Walters still slept, half slipping off the seat, with his mouth open and his overcoat bundled round his head. Andrews looked out of the window, feeling in his nostrils the tingle of steam and coal gas. A phrase out of some translation of the Iliad came to his head: “Ambrosial night, Night ambrosial unending.” But better than sitting round a camp fire drinking wine and water and listening to the boastful yarns of long-haired Achaeans, was this hustling through the countryside away from the monotonous whine of past unhappiness, towards joyousness and life.

Andrews began to think of the men he had left behind. They were asleep at this time of night, in barns and barracks, or else standing on guard with cold damp feet, and cold hands which the icy rifle barrel burned when they tended it. He might go far away out of sound of the tramp of marching, away from the smell of overcrowded barracks where men slept in rows like cattle, but he would still be one of them. He would not see an officer pass him without an unconscious movement of servility, he would not hear a bugle without feeling sick with hatred. If he could only express these thwarted lives, the miserable dullness of industrialized slaughter, it might have been almost worth while—for him; for the others, it would never be worth while. “But you’re talking as if you were out of the woods; you’re a soldier still, John Andrews.” The words formed themselves in his mind as vividly as if he had spoken them. He smiled bitterly and settled himself again to watch silhouettes of trees and hedges and houses and hillsides fleeing against the dark sky.

When he awoke the sky was grey. The train was moving slowly, clattering loudly over switches, through a town of wet slate roofs that rose in fantastic patterns of shadow above the blue mist. Walters was smoking a cigarette.

“God! These French trains are rotten,” he said when he noticed that Andrews was awake. “The most inefficient country I ever was in anyway.”

“Inefficiency be damned,” broke in Andrews, jumping up and stretching himself. He opened the window. “The heating’s too damned efficient…. I think we’re near Paris.”

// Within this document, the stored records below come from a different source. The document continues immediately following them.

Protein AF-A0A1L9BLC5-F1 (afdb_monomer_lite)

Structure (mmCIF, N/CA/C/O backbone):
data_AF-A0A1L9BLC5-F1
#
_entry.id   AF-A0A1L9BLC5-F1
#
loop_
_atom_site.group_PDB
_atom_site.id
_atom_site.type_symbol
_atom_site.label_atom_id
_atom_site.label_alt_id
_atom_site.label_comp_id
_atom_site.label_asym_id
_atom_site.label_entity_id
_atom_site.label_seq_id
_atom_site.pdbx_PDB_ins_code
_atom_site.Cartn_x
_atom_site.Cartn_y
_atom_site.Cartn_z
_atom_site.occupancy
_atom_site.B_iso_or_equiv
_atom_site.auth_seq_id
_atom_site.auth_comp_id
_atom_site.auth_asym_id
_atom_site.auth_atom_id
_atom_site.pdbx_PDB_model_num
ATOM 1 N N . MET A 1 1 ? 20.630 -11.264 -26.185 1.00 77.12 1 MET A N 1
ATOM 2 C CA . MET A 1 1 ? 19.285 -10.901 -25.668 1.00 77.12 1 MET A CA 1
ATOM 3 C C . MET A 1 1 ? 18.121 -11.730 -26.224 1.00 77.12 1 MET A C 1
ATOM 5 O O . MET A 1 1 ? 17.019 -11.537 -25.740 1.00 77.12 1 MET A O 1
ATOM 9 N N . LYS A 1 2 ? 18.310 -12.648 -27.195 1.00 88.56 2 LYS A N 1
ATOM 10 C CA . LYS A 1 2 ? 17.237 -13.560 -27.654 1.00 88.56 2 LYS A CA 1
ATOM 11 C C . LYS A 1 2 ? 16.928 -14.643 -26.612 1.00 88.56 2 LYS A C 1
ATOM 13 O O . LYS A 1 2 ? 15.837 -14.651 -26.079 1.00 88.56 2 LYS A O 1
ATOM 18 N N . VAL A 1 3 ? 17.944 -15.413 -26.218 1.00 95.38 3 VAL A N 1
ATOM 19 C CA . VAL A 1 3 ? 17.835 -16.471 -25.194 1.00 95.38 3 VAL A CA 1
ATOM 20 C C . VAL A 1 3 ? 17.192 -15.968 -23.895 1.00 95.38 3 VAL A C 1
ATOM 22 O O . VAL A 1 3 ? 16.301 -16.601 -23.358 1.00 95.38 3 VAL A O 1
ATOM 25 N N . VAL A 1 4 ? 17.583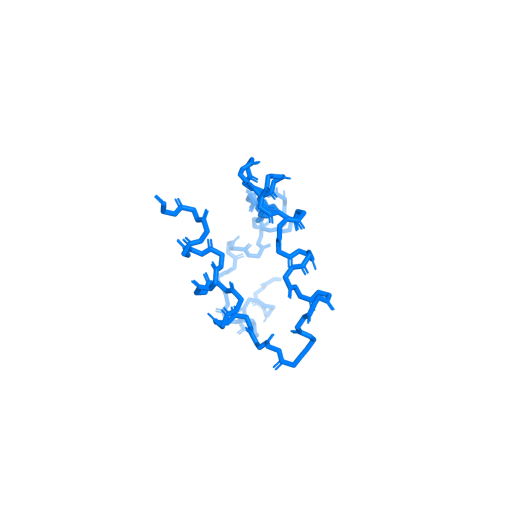 -14.780 -23.423 1.00 92.31 4 VAL A N 1
ATOM 26 C CA . VAL A 1 4 ? 17.002 -14.158 -22.218 1.00 92.31 4 VAL A CA 1
ATOM 27 C C . VAL A 1 4 ? 15.519 -13.809 -22.401 1.00 92.31 4 VAL A C 1
ATOM 29 O O . VAL A 1 4 ? 14.739 -13.963 -21.472 1.00 92.31 4 VAL A O 1
ATOM 32 N N . ALA A 1 5 ? 15.122 -13.343 -23.588 1.00 94.50 5 ALA A N 1
ATOM 33 C CA . ALA A 1 5 ? 13.728 -13.038 -23.907 1.00 94.50 5 ALA A CA 1
ATOM 34 C C . ALA A 1 5 ? 12.869 -14.306 -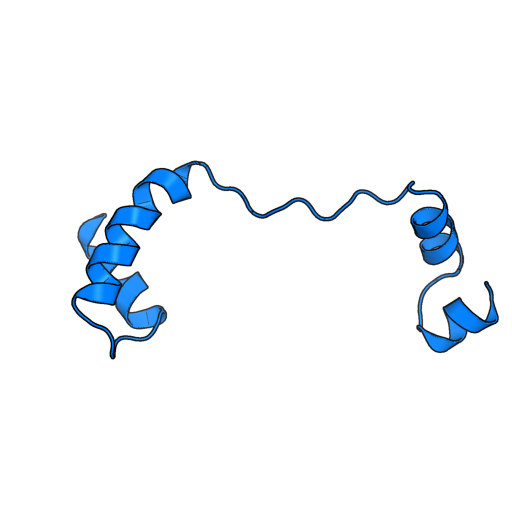23.920 1.00 94.50 5 ALA A C 1
ATOM 36 O O . ALA A 1 5 ? 11.786 -14.315 -23.340 1.00 94.50 5 ALA A O 1
ATOM 37 N N . ASP A 1 6 ? 13.407 -15.368 -24.518 1.00 94.69 6 ASP A N 1
ATOM 38 C CA . ASP A 1 6 ? 12.746 -16.663 -24.648 1.00 94.69 6 ASP A CA 1
ATOM 39 C C . ASP A 1 6 ? 12.579 -17.333 -23.270 1.00 94.69 6 ASP A C 1
ATOM 41 O O . ASP A 1 6 ? 11.487 -17.788 -22.942 1.00 94.69 6 ASP A O 1
ATOM 45 N N . ILE A 1 7 ? 13.613 -17.301 -22.415 1.00 96.56 7 ILE A N 1
ATOM 46 C CA . ILE A 1 7 ? 13.551 -17.817 -21.033 1.00 96.56 7 ILE A CA 1
ATOM 47 C C . ILE A 1 7 ? 12.534 -17.044 -20.182 1.00 96.56 7 ILE A C 1
ATOM 49 O O . ILE A 1 7 ? 11.820 -17.635 -19.377 1.00 96.56 7 ILE A O 1
ATOM 53 N N . LEU A 1 8 ? 12.473 -15.719 -20.333 1.00 93.69 8 LEU A N 1
ATOM 54 C CA . LEU A 1 8 ? 11.583 -14.866 -19.540 1.00 93.69 8 LEU A CA 1
ATOM 55 C C . LEU A 1 8 ? 10.156 -14.777 -20.108 1.00 93.69 8 LEU A C 1
ATOM 57 O O . LEU A 1 8 ? 9.307 -14.150 -19.477 1.00 93.69 8 LEU A O 1
ATOM 61 N N . GLY A 1 9 ? 9.887 -15.343 -21.291 1.00 94.75 9 GLY A N 1
ATOM 62 C CA . GLY A 1 9 ? 8.582 -15.246 -21.954 1.00 94.75 9 GLY A CA 1
ATOM 63 C C . GLY A 1 9 ? 8.186 -13.810 -22.320 1.00 94.75 9 GLY A C 1
ATOM 64 O O . GLY A 1 9 ? 7.005 -13.467 -22.309 1.00 94.75 9 GLY A O 1
ATOM 65 N N . VAL A 1 10 ? 9.160 -12.940 -22.607 1.00 92.38 10 VAL A N 1
ATOM 66 C CA . VAL A 1 10 ? 8.922 -11.523 -22.933 1.00 92.38 10 VAL A CA 1
ATOM 67 C C . VAL A 1 10 ? 9.433 -11.181 -24.324 1.00 92.38 10 VAL A C 1
ATOM 69 O O . VAL A 1 10 ? 10.395 -11.755 -24.820 1.00 92.38 10 VAL A O 1
ATOM 72 N N . ALA A 1 11 ? 8.835 -10.173 -24.954 1.00 93.44 11 ALA A N 1
ATOM 73 C CA . ALA A 1 11 ? 9.296 -9.708 -26.255 1.00 93.44 11 ALA A CA 1
ATOM 74 C C . ALA A 1 11 ? 10.725 -9.124 -26.176 1.00 93.44 11 ALA A C 1
ATOM 76 O O . ALA A 1 11 ? 11.039 -8.324 -25.291 1.00 93.44 11 ALA A O 1
ATOM 77 N N . ARG A 1 12 ? 11.589 -9.452 -27.148 1.00 92.38 12 ARG A N 1
ATOM 78 C CA . ARG A 1 12 ? 12.956 -8.892 -27.247 1.00 92.38 12 ARG A CA 1
ATOM 79 C C . ARG A 1 12 ? 13.007 -7.352 -27.206 1.00 92.38 12 ARG A C 1
ATOM 81 O O . ARG A 1 12 ? 13.897 -6.843 -26.522 1.00 92.38 12 ARG A O 1
ATOM 88 N N . PRO A 1 13 ? 12.099 -6.600 -27.869 1.00 90.44 13 PRO A N 1
ATOM 89 C CA . PRO A 1 13 ? 12.071 -5.139 -27.773 1.00 90.44 13 PRO A CA 1
ATOM 90 C C . PRO A 1 13 ? 11.879 -4.635 -26.337 1.00 90.44 13 PRO A C 1
ATOM 92 O O . PRO A 1 13 ? 12.589 -3.729 -25.924 1.00 90.44 13 PRO A O 1
ATOM 95 N N . ASN A 1 14 ? 11.041 -5.301 -25.531 1.00 89.94 14 ASN A N 1
ATOM 96 C CA . ASN A 1 14 ? 10.815 -4.943 -24.125 1.00 89.94 14 ASN A CA 1
ATOM 97 C C . ASN A 1 14 ? 12.113 -5.014 -23.298 1.00 89.94 14 ASN A C 1
ATOM 99 O O . ASN A 1 14 ? 12.404 -4.122 -22.505 1.00 89.94 14 ASN A O 1
ATOM 103 N N . LEU A 1 15 ? 12.942 -6.044 -23.509 1.00 91.56 15 LEU A N 1
ATOM 104 C CA . LEU A 1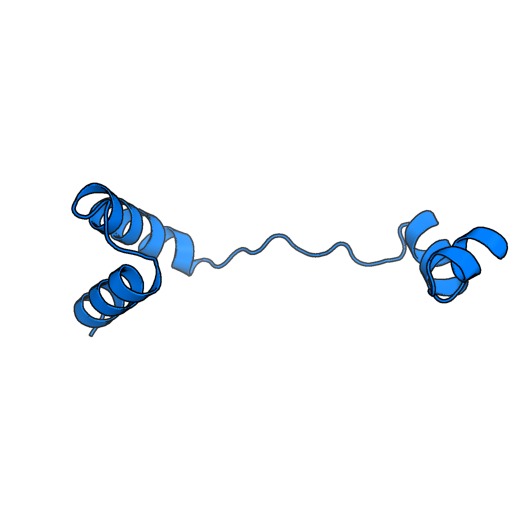 15 ? 14.248 -6.142 -22.844 1.00 91.56 15 LEU A CA 1
ATOM 105 C C . LEU A 1 15 ? 15.226 -5.064 -23.318 1.00 91.56 15 LEU A C 1
ATOM 107 O O . LEU A 1 15 ? 15.953 -4.499 -22.505 1.00 91.56 15 LEU A O 1
ATOM 111 N N . ILE A 1 16 ? 15.240 -4.767 -24.618 1.00 92.94 16 ILE A N 1
ATOM 112 C CA . ILE A 1 16 ? 16.113 -3.739 -25.197 1.00 92.94 16 ILE A CA 1
ATOM 113 C C . ILE A 1 16 ? 15.729 -2.349 -24.678 1.00 92.94 16 ILE A C 1
ATOM 115 O O . ILE A 1 16 ? 16.611 -1.579 -24.301 1.00 92.94 16 ILE A O 1
ATOM 119 N N . ASP A 1 17 ? 14.439 -2.037 -24.613 1.00 92.88 17 ASP A N 1
ATOM 120 C CA . ASP A 1 17 ? 13.947 -0.750 -24.123 1.00 92.88 17 ASP A CA 1
ATOM 121 C C . ASP A 1 17 ? 14.150 -0.590 -22.616 1.00 92.88 17 ASP A C 1
ATOM 123 O O . ASP A 1 17 ? 14.461 0.509 -22.152 1.00 92.88 17 ASP A O 1
ATOM 127 N N . ARG A 1 18 ? 14.044 -1.676 -21.843 1.00 88.81 18 ARG A N 1
ATOM 128 C CA . ARG A 1 18 ? 14.395 -1.678 -20.416 1.00 88.81 18 ARG A CA 1
ATOM 129 C C . ARG A 1 18 ? 15.889 -1.465 -20.194 1.00 88.81 18 ARG A C 1
ATOM 131 O O . ARG A 1 18 ? 16.253 -0.617 -19.386 1.00 88.81 18 ARG A O 1
ATOM 138 N N . LEU A 1 19 ? 16.741 -2.172 -20.939 1.00 89.38 19 LEU A N 1
ATOM 139 C CA . LEU A 1 19 ? 18.199 -2.031 -20.849 1.00 89.38 19 LEU A CA 1
ATOM 140 C C . LEU A 1 19 ? 18.664 -0.623 -21.242 1.00 89.38 19 LEU A C 1
ATOM 142 O O . LEU A 1 19 ? 19.571 -0.076 -20.626 1.00 89.38 19 LEU A O 1
ATOM 146 N N . LYS A 1 20 ? 18.022 -0.017 -22.246 1.00 92.62 20 LYS A N 1
ATOM 147 C CA . LYS A 1 20 ? 18.308 1.351 -22.703 1.00 92.62 20 LYS A CA 1
ATOM 148 C C . LYS A 1 20 ? 17.658 2.440 -21.837 1.00 92.62 20 LYS A C 1
ATOM 150 O O . LYS A 1 20 ? 17.717 3.606 -22.215 1.00 92.62 20 LYS A O 1
ATOM 155 N N . GLY A 1 21 ? 16.986 2.084 -20.737 1.00 88.31 21 GLY A N 1
ATOM 156 C CA . GLY A 1 21 ? 16.310 3.046 -19.857 1.00 88.31 21 GLY A CA 1
ATOM 157 C C . GLY A 1 21 ? 15.121 3.774 -20.500 1.00 88.31 21 GLY A C 1
ATOM 158 O O . GLY A 1 21 ? 14.659 4.783 -19.979 1.00 88.31 21 GLY A O 1
ATOM 159 N N . ARG A 1 22 ? 14.610 3.273 -21.630 1.00 89.94 22 ARG A N 1
ATOM 160 C CA . ARG A 1 22 ? 13.495 3.869 -22.390 1.00 89.94 22 ARG A CA 1
ATOM 161 C C . ARG A 1 22 ? 12.129 3.499 -21.818 1.00 89.94 22 ARG A C 1
ATOM 163 O O . ARG A 1 22 ? 11.120 4.103 -22.168 1.00 89.94 22 ARG A O 1
ATOM 170 N N . THR A 1 23 ? 12.082 2.502 -20.936 1.00 87.25 23 THR A N 1
ATOM 171 C CA . THR A 1 23 ? 10.849 2.108 -20.251 1.00 87.25 23 THR A CA 1
ATOM 172 C C . THR A 1 23 ? 10.566 3.050 -19.089 1.00 87.25 23 THR A C 1
ATOM 174 O O . THR A 1 23 ? 11.400 3.220 -18.200 1.00 87.25 23 THR A O 1
ATOM 177 N N . LYS A 1 24 ? 9.356 3.615 -19.051 1.00 82.69 24 LYS A N 1
ATOM 178 C CA . LYS A 1 24 ? 8.902 4.439 -17.928 1.00 82.69 24 LYS A CA 1
ATOM 179 C C . LYS A 1 24 ? 8.952 3.622 -16.625 1.00 82.69 24 LYS A C 1
ATOM 181 O O . LYS A 1 24 ? 8.312 2.568 -16.558 1.00 82.69 24 LYS A O 1
ATOM 186 N N . PRO A 1 25 ? 9.652 4.089 -15.577 1.00 80.00 25 PRO A N 1
ATOM 187 C CA . PRO A 1 25 ? 9.664 3.393 -14.302 1.00 80.00 25 PRO A CA 1
ATOM 188 C C . PRO A 1 25 ? 8.261 3.389 -13.693 1.00 80.00 25 PRO A C 1
ATOM 190 O O . PRO A 1 25 ? 7.484 4.342 -13.839 1.00 80.00 25 PRO A O 1
ATOM 193 N N . ARG A 1 26 ? 7.931 2.310 -12.979 1.00 81.69 26 ARG A N 1
ATOM 194 C CA . ARG A 1 26 ? 6.697 2.252 -12.193 1.00 81.69 26 ARG A CA 1
ATOM 195 C C . ARG A 1 26 ? 6.782 3.352 -11.134 1.00 81.69 26 ARG A C 1
ATOM 197 O O . ARG A 1 26 ? 7.695 3.345 -10.313 1.00 81.69 26 ARG A O 1
ATOM 204 N N . ARG A 1 27 ? 5.864 4.321 -11.172 1.00 80.62 27 ARG A N 1
ATOM 205 C CA . ARG A 1 27 ? 5.839 5.401 -10.177 1.00 80.62 27 ARG A CA 1
ATOM 206 C C . ARG A 1 27 ? 5.536 4.819 -8.797 1.00 80.62 27 ARG A C 1
ATOM 208 O O . ARG A 1 27 ? 4.731 3.892 -8.679 1.00 80.62 27 ARG A O 1
ATOM 215 N N . ARG A 1 28 ? 6.166 5.376 -7.759 1.00 81.62 28 ARG A N 1
ATOM 216 C CA . ARG A 1 28 ? 5.806 5.070 -6.371 1.00 81.62 28 ARG A CA 1
ATOM 217 C C . ARG A 1 28 ? 4.351 5.485 -6.150 1.00 81.62 28 ARG A C 1
ATOM 219 O O . ARG A 1 28 ? 3.917 6.515 -6.663 1.00 81.62 28 ARG A O 1
ATOM 226 N N . TYR A 1 29 ? 3.601 4.663 -5.422 1.00 83.44 29 TYR A N 1
ATOM 227 C CA . TYR A 1 29 ? 2.258 5.031 -4.995 1.00 83.44 29 TYR A CA 1
ATOM 228 C C . TYR A 1 29 ? 2.353 6.270 -4.099 1.00 83.44 29 TYR A C 1
ATOM 230 O O . TYR A 1 29 ? 3.107 6.267 -3.129 1.00 83.44 29 TYR A O 1
ATOM 238 N N . HIS A 1 30 ? 1.631 7.324 -4.466 1.00 80.81 30 HIS A N 1
ATOM 239 C CA . HIS A 1 30 ? 1.546 8.561 -3.704 1.00 80.81 30 HIS A CA 1
ATOM 240 C C . HIS A 1 30 ? 0.147 9.138 -3.903 1.00 80.81 30 HIS A C 1
ATOM 242 O O . HIS A 1 30 ? -0.189 9.558 -5.014 1.00 80.81 30 HIS A O 1
ATOM 248 N N . LYS A 1 31 ? -0.660 9.202 -2.842 1.00 87.06 31 LYS A N 1
ATOM 249 C CA . LYS A 1 31 ? -1.880 10.014 -2.827 1.00 87.06 31 LYS A CA 1
ATOM 250 C C . LYS A 1 31 ? -1.747 11.086 -1.759 1.00 87.06 31 LYS A C 1
ATOM 252 O O . LYS A 1 31 ? -1.389 10.788 -0.630 1.00 87.06 31 LYS A O 1
ATOM 257 N N . ALA A 1 32 ? -2.048 12.336 -2.110 1.00 84.56 32 ALA A N 1
ATOM 258 C CA . ALA A 1 32 ? -1.999 13.450 -1.157 1.00 84.56 32 ALA A CA 1
ATOM 259 C C . ALA A 1 32 ? -2.893 13.194 0.072 1.00 84.56 32 ALA A C 1
ATOM 261 O O . ALA A 1 32 ? -2.522 13.514 1.193 1.00 84.56 32 ALA A O 1
ATOM 262 N N . GLN A 1 33 ? -4.023 12.516 -0.146 1.00 83.75 33 GLN A N 1
ATOM 263 C CA . GLN A 1 33 ? -4.972 12.095 0.886 1.00 83.75 33 GLN A CA 1
ATOM 264 C C . GLN A 1 33 ? -4.361 11.139 1.922 1.00 83.75 33 GLN A C 1
ATOM 266 O O . GLN A 1 33 ? -4.827 11.098 3.057 1.00 83.75 33 GLN A O 1
ATOM 271 N N . ASP A 1 34 ? -3.307 10.390 1.572 1.00 89.25 34 ASP A N 1
ATOM 272 C CA . ASP A 1 34 ? -2.670 9.472 2.517 1.00 89.25 34 ASP A CA 1
ATOM 273 C C . ASP A 1 34 ? -2.080 10.242 3.708 1.00 89.25 34 ASP A C 1
ATOM 275 O O . ASP A 1 34 ? -2.121 9.741 4.825 1.00 89.25 34 ASP A O 1
ATOM 279 N N . ALA A 1 35 ? -1.604 11.478 3.508 1.00 90.12 35 ALA A N 1
ATOM 280 C CA . ALA A 1 35 ? -1.049 12.295 4.589 1.00 90.12 35 ALA A CA 1
ATOM 281 C C . ALA A 1 35 ? -2.065 12.551 5.717 1.00 90.12 35 ALA A C 1
ATOM 283 O O . ALA A 1 35 ? -1.691 12.581 6.887 1.00 90.12 35 ALA A O 1
ATOM 284 N N . GLU A 1 36 ? -3.350 12.675 5.380 1.00 90.00 36 GLU A N 1
ATOM 285 C CA . GLU A 1 36 ? -4.425 12.865 6.355 1.00 90.00 36 GLU A CA 1
ATOM 286 C C . GLU A 1 36 ? -4.927 11.533 6.938 1.00 90.00 36 GLU A C 1
ATOM 288 O O . GLU A 1 36 ? -5.268 11.441 8.121 1.00 90.00 36 GLU A O 1
ATOM 293 N N . LEU A 1 37 ? -4.969 10.477 6.120 1.00 92.56 37 LEU A N 1
ATOM 294 C CA . LEU A 1 37 ? -5.486 9.172 6.535 1.00 92.56 37 LEU A CA 1
ATOM 295 C C . LEU A 1 37 ? -4.489 8.383 7.392 1.00 92.56 37 LEU A C 1
ATOM 297 O O . LEU A 1 37 ? -4.913 7.629 8.271 1.00 92.56 37 LEU A O 1
ATOM 301 N N . MET A 1 38 ? -3.181 8.542 7.161 1.00 94.12 38 MET A N 1
ATOM 302 C CA . MET A 1 38 ? -2.139 7.772 7.849 1.00 94.12 38 MET A CA 1
ATOM 303 C C . MET A 1 38 ? -2.192 7.925 9.377 1.00 94.12 38 MET A C 1
ATOM 305 O O . MET A 1 38 ? -2.248 6.890 10.045 1.00 94.12 38 MET A O 1
ATOM 309 N N . PRO A 1 39 ? -2.263 9.138 9.965 1.00 94.94 39 PRO A N 1
ATOM 310 C CA . PRO A 1 39 ? -2.379 9.285 11.416 1.00 94.94 39 PRO A CA 1
ATOM 311 C C . PRO A 1 39 ? -3.613 8.575 11.986 1.00 94.94 39 PRO A C 1
ATOM 313 O O . PRO A 1 39 ? -3.510 7.851 12.975 1.00 94.94 39 PRO A O 1
ATOM 316 N N . ARG A 1 40 ? -4.770 8.700 11.318 1.00 95.00 40 ARG A N 1
ATOM 317 C CA . ARG A 1 40 ? -6.028 8.069 11.752 1.00 95.00 40 ARG A CA 1
ATOM 318 C C . ARG A 1 40 ? -5.935 6.541 11.720 1.00 95.00 40 ARG A C 1
ATOM 320 O O . ARG A 1 40 ? -6.374 5.871 12.653 1.00 95.00 40 ARG A O 1
ATOM 327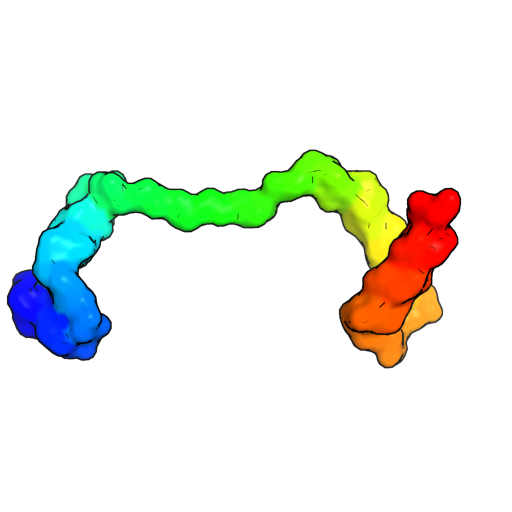 N N . ILE A 1 41 ? -5.337 5.982 10.666 1.00 95.06 41 ILE A N 1
ATOM 328 C CA . ILE A 1 41 ? -5.118 4.535 10.535 1.00 95.06 41 ILE A CA 1
ATOM 329 C C . ILE A 1 41 ? -4.171 4.033 11.624 1.00 95.06 41 ILE A C 1
ATOM 331 O O . ILE A 1 41 ? -4.472 3.016 12.250 1.00 95.06 41 ILE A O 1
ATOM 335 N N . VAL A 1 42 ? -3.067 4.743 11.879 1.00 96.19 42 VAL A N 1
ATOM 336 C CA . VAL A 1 42 ? -2.109 4.374 12.930 1.00 96.19 42 VAL A CA 1
ATOM 337 C C . VAL A 1 42 ? -2.810 4.301 14.283 1.00 96.19 42 VAL A C 1
ATOM 339 O O . VAL A 1 42 ? -2.695 3.271 14.940 1.00 96.19 42 VAL A O 1
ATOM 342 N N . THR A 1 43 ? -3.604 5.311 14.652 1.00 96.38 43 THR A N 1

The cold air, with a flavor of mist in it, poured into the stuffy compartment. Every breath was joy. Andrews felt a crazy buoyancy bubbling up in him. The rumbling clatter of the train wheels sang in his ears. He threw himself on his back on the dusty blue seat and kicked his heels in the air like a colt.

“Liven up, for God’s sake, man,” he shouted. “We’re getting near Paris.”

“We are lucky bastards,” said Walters, grinning, with the cigarette hanging out of the corner of his mouth. “I’m going to see if I can find the rest of the gang.”

Andrews, alone in the compartment, found himself singing at the top of his lungs.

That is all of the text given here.